▶ Requirement
I'd like an exact copy of every line from the start of the entries below through the line containing "ATOM 26 C C", please.

Saved data entries:

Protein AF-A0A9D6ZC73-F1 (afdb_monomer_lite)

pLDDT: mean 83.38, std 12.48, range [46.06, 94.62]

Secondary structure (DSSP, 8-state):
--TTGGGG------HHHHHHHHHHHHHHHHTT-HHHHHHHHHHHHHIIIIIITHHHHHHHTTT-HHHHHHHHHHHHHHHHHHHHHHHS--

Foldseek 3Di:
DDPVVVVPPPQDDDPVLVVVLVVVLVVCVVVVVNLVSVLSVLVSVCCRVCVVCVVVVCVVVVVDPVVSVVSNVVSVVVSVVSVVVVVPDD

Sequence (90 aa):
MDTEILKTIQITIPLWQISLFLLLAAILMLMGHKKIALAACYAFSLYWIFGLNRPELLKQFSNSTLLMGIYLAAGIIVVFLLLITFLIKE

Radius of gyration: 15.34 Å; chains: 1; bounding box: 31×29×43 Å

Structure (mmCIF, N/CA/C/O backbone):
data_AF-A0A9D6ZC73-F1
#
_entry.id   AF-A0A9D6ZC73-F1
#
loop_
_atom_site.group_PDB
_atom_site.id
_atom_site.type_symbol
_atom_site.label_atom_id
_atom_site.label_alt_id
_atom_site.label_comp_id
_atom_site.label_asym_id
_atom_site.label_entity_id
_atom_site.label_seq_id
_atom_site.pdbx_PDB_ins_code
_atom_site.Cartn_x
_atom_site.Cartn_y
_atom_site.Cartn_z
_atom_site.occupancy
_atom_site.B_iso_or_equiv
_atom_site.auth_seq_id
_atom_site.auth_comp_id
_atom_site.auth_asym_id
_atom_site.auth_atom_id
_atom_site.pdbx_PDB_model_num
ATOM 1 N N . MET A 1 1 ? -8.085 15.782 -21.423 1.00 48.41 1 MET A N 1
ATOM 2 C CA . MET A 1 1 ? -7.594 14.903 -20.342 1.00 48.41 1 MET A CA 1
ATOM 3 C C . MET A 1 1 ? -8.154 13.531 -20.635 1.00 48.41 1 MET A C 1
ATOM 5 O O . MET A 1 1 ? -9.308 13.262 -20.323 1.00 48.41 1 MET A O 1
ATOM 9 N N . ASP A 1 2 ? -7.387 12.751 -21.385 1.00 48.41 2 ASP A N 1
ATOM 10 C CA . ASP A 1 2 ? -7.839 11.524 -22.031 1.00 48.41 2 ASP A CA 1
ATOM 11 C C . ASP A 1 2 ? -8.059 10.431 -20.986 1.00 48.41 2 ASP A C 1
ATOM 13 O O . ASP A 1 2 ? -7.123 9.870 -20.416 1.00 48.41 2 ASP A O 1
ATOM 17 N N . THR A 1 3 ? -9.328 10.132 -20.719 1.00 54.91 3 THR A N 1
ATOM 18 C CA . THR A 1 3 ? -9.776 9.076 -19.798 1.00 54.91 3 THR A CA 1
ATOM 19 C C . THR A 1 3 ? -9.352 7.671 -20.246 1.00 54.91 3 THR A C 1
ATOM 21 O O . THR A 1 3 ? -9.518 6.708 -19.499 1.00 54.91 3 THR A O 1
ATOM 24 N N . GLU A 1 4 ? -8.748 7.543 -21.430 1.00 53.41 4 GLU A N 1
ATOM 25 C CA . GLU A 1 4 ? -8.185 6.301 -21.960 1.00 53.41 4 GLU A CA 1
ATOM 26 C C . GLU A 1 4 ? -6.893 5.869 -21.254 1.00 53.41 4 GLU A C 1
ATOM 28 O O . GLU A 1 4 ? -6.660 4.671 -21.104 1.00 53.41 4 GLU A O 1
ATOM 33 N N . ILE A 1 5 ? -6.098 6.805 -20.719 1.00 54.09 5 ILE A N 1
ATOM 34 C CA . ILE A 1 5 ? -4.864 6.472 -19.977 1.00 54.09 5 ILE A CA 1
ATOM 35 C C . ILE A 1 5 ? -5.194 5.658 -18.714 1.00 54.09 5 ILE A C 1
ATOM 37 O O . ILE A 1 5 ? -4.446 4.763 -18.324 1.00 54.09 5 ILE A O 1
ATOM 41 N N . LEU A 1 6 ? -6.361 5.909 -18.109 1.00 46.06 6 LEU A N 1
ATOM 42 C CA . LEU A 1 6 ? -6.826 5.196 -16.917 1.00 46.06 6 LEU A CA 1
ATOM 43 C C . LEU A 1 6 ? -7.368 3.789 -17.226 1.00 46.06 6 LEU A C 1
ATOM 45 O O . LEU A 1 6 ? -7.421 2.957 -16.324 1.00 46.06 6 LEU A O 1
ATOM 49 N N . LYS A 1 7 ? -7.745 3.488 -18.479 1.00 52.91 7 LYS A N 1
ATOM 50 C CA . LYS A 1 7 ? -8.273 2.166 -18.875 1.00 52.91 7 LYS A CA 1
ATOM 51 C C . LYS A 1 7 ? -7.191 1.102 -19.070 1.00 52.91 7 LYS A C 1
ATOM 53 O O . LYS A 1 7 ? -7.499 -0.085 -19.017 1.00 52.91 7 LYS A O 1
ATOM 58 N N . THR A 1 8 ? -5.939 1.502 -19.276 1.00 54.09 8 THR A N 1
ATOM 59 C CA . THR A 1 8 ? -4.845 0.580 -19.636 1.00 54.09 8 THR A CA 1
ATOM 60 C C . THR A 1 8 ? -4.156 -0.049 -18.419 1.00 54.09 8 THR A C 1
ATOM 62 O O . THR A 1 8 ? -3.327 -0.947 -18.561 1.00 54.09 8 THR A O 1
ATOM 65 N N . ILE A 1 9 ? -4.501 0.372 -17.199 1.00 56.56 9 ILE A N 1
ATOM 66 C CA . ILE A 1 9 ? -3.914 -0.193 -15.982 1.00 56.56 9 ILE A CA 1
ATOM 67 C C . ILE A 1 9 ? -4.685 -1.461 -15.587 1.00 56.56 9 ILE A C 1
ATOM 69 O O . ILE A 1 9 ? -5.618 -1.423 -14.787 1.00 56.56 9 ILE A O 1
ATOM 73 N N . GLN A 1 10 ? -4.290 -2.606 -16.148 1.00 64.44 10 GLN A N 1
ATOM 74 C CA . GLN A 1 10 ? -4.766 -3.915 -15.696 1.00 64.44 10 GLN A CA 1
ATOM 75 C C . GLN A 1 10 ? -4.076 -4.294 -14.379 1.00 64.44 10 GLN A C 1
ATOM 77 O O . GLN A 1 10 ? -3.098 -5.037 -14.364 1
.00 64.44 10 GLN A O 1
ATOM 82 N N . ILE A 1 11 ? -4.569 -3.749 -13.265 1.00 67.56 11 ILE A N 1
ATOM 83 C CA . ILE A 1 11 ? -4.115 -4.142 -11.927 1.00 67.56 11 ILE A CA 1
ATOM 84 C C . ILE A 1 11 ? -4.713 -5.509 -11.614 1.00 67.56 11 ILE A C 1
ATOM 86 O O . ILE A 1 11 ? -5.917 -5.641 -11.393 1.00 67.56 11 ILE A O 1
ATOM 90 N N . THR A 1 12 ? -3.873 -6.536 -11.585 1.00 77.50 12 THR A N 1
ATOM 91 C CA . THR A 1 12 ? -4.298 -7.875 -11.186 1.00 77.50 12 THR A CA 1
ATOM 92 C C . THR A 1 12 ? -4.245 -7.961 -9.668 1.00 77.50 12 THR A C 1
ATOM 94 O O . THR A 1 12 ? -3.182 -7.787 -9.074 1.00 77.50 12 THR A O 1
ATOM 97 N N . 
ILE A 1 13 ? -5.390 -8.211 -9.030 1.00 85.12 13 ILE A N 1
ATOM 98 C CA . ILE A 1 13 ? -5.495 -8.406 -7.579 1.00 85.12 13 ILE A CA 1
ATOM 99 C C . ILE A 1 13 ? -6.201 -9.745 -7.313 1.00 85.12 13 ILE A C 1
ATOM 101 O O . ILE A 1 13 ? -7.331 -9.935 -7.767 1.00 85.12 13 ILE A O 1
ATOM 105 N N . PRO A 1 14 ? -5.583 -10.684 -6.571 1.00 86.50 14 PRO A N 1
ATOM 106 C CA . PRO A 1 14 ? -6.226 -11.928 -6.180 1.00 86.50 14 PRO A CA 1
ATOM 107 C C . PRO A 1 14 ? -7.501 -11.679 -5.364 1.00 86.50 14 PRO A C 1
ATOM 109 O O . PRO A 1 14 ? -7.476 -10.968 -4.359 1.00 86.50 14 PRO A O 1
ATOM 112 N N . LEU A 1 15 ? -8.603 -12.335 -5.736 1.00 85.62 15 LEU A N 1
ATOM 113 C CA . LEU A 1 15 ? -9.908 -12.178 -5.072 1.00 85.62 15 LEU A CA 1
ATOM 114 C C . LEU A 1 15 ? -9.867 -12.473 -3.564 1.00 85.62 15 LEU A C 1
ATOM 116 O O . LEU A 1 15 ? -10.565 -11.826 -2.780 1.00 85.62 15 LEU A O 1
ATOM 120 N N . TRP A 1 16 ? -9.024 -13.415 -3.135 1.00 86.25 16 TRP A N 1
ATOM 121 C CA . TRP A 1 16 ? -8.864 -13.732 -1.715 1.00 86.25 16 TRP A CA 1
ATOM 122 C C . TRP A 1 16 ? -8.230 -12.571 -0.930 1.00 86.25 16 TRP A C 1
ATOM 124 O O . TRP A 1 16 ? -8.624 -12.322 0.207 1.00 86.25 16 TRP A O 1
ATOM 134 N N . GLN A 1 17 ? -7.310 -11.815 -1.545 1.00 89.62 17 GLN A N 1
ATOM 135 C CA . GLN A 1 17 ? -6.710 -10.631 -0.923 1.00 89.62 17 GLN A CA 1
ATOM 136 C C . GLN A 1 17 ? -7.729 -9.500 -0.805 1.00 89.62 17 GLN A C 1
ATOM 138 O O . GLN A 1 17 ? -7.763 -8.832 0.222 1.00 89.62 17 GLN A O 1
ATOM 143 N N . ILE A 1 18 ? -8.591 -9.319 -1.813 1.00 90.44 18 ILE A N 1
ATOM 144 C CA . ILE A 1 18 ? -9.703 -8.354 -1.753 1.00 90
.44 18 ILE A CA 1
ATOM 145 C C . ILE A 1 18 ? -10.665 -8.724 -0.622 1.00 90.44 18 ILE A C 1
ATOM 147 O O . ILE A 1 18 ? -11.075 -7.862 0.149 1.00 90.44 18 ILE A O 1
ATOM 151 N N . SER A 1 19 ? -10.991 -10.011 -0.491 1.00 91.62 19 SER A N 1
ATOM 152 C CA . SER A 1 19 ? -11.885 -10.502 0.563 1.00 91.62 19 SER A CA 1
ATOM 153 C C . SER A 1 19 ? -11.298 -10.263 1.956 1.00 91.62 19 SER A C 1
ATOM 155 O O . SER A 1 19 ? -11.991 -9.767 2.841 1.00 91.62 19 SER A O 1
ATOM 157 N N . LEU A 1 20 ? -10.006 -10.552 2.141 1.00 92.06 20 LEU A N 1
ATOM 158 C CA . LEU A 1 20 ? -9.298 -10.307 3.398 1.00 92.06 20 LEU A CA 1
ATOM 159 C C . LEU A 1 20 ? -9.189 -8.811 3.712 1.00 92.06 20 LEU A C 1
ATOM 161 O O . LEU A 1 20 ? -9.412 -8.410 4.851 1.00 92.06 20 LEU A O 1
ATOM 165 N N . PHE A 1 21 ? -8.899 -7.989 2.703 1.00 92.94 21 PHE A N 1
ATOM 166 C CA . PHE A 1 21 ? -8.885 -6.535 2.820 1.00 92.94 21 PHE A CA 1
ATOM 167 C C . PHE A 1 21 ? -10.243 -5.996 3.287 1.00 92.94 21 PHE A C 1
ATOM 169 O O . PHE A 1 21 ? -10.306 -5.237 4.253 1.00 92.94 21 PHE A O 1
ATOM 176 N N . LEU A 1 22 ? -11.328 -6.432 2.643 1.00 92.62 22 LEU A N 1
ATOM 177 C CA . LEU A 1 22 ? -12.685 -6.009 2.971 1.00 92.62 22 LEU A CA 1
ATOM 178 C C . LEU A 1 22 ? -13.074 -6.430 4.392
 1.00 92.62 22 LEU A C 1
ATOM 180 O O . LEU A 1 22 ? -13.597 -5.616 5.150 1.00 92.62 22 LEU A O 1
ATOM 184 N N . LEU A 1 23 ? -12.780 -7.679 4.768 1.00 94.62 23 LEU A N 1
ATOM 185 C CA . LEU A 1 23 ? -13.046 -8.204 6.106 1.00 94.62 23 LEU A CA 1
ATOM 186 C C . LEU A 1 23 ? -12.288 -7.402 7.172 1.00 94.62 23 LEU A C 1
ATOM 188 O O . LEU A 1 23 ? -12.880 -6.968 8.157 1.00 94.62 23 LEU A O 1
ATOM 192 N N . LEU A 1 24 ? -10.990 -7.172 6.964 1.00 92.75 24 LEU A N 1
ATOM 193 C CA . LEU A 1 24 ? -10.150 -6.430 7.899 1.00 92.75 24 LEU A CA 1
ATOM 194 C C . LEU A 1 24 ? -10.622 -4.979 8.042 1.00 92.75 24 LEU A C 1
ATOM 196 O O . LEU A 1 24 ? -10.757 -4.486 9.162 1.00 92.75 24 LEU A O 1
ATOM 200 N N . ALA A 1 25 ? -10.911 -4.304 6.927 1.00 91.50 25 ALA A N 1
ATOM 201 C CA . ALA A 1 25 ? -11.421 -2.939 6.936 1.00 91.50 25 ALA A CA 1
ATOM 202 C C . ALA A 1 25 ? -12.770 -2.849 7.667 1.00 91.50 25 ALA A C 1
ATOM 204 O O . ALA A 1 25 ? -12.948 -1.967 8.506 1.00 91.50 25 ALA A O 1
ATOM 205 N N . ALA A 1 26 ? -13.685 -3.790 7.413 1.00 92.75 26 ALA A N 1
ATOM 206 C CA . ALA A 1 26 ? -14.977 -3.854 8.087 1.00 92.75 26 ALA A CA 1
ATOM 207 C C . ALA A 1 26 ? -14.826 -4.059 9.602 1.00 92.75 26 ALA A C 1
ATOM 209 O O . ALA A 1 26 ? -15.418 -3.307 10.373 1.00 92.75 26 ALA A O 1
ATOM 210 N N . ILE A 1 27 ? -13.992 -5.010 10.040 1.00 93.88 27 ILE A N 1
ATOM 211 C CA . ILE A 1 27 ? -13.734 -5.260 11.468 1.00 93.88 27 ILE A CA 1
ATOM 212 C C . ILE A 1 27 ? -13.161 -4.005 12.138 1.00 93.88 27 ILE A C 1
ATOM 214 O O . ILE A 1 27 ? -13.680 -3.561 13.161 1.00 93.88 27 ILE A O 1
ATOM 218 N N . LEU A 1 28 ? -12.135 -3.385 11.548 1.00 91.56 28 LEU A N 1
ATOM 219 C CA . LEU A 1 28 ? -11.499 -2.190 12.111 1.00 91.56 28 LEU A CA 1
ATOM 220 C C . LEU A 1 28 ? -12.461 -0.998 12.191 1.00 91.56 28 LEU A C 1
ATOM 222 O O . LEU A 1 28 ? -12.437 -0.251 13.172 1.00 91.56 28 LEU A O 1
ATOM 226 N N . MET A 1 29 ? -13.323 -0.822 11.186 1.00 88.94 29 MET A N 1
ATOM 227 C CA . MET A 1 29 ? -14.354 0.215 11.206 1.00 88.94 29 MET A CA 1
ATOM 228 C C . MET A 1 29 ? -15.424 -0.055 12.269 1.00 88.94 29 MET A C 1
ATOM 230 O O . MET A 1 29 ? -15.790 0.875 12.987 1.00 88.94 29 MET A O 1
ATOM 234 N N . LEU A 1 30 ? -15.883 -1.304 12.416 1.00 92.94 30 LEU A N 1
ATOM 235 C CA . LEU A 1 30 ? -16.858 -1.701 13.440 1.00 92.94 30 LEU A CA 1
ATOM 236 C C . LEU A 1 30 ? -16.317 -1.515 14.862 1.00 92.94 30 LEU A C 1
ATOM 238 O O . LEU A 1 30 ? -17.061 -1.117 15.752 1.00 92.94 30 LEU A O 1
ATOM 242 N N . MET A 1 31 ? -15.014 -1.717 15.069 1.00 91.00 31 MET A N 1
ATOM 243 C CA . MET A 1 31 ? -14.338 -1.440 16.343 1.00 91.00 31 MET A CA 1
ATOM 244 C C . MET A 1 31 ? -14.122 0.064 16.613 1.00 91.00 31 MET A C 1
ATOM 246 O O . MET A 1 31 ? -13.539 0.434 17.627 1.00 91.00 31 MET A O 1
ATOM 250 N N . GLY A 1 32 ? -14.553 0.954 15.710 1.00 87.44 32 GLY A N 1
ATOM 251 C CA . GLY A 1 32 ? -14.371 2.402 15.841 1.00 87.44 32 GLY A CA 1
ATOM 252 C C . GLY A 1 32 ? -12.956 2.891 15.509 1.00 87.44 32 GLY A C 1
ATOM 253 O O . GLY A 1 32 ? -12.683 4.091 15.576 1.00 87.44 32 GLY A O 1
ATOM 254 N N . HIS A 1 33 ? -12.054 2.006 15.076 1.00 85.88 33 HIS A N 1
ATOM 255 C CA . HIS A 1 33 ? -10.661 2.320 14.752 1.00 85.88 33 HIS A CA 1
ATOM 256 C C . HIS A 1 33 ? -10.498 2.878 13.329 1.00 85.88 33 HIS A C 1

▶ Result for this task
Protein AF-A0A9D6ZC73-F1 (afdb_monomer_lite)

pLDDT: mean 83.38, std 12.48, range [46.06, 94.62]

Secondary structure (DSSP, 8-state):
--TTGGGG------HHHHHHHHHHHHHHHHTT-HHHHHHHHHHHHHIIIIIITHHHHHHHTTT-HHHHHHHHHHHHHHHHHHHHHHHS--

Foldseek 3Di:
DDPVVVVPPPQDDDPVLVVVLVVVLVVCVVVVVNLVSVLSVLVSVCCRVCVVCVVVVCVVVVVDPVVSVVSNVVSVVVSVVSVVVVVPDD

Sequence (90 aa):
MDTEILKTIQITIPLWQISLFLLLAAILMLMGHKKIALAACYAFSLYWIFGLNRPELLKQFSNSTLLMGIYLAAGIIVVFLLLITFLIKE

Radius of gyration: 15.34 Å; chains: 1; bounding box: 31×29×43 Å

Structure (mmCIF, N/CA/C/O backbone):
data_AF-A0A9D6ZC73-F1
#
_entry.id   AF-A0A9D6ZC73-F1
#
loop_
_atom_site.group_PDB
_atom_site.id
_atom_site.type_symbol
_atom_site.label_atom_id
_atom_site.label_alt_id
_atom_site.label_comp_id
_atom_site.label_asym_id
_atom_site.label_entity_id
_atom_site.label_seq_id
_atom_site.pdbx_PDB_ins_code
_atom_site.Cartn_x
_atom_site.Cartn_y
_atom_site.Cartn_z
_atom_site.occupancy
_atom_site.B_iso_or_equiv
_atom_site.auth_seq_id
_atom_site.auth_comp_id
_atom_site.auth_asym_id
_atom_site.auth_atom_id
_atom_site.pdbx_PDB_model_num
ATOM 1 N N . MET A 1 1 ? -8.085 15.782 -21.423 1.00 48.41 1 MET A N 1
ATOM 2 C CA . MET A 1 1 ? -7.594 14.903 -20.342 1.00 48.41 1 MET A CA 1
ATOM 3 C C . MET A 1 1 ? -8.154 13.531 -20.635 1.00 48.41 1 MET A C 1
ATOM 5 O O . MET A 1 1 ? -9.308 13.262 -20.323 1.00 48.41 1 MET A O 1
ATOM 9 N N . ASP A 1 2 ? -7.387 12.751 -21.385 1.00 48.41 2 ASP A N 1
ATOM 10 C CA . ASP A 1 2 ? -7.839 11.524 -22.031 1.00 48.41 2 ASP A CA 1
ATOM 11 C C . ASP A 1 2 ? -8.059 10.431 -20.986 1.00 48.41 2 ASP A C 1
ATOM 13 O O . ASP A 1 2 ? -7.123 9.870 -20.416 1.00 48.41 2 ASP A O 1
ATOM 17 N N . THR A 1 3 ? -9.328 10.132 -20.719 1.00 54.91 3 THR A N 1
ATOM 18 C CA . THR A 1 3 ? -9.776 9.076 -19.798 1.00 54.91 3 THR A CA 1
ATOM 19 C C . THR A 1 3 ? -9.352 7.671 -20.246 1.00 54.91 3 THR A C 1
ATOM 21 O O . THR A 1 3 ? -9.518 6.708 -19.499 1.00 54.91 3 THR A O 1
ATOM 24 N N . GLU A 1 4 ? -8.748 7.543 -21.430 1.00 53.41 4 GLU A N 1
ATOM 25 C CA . GLU A 1 4 ? -8.185 6.301 -21.960 1.00 53.41 4 GLU A CA 1
ATOM 26 C C . GLU A 1 4 ? -6.893 5.869 -21.254 1.00 53.41 4 GLU A C 1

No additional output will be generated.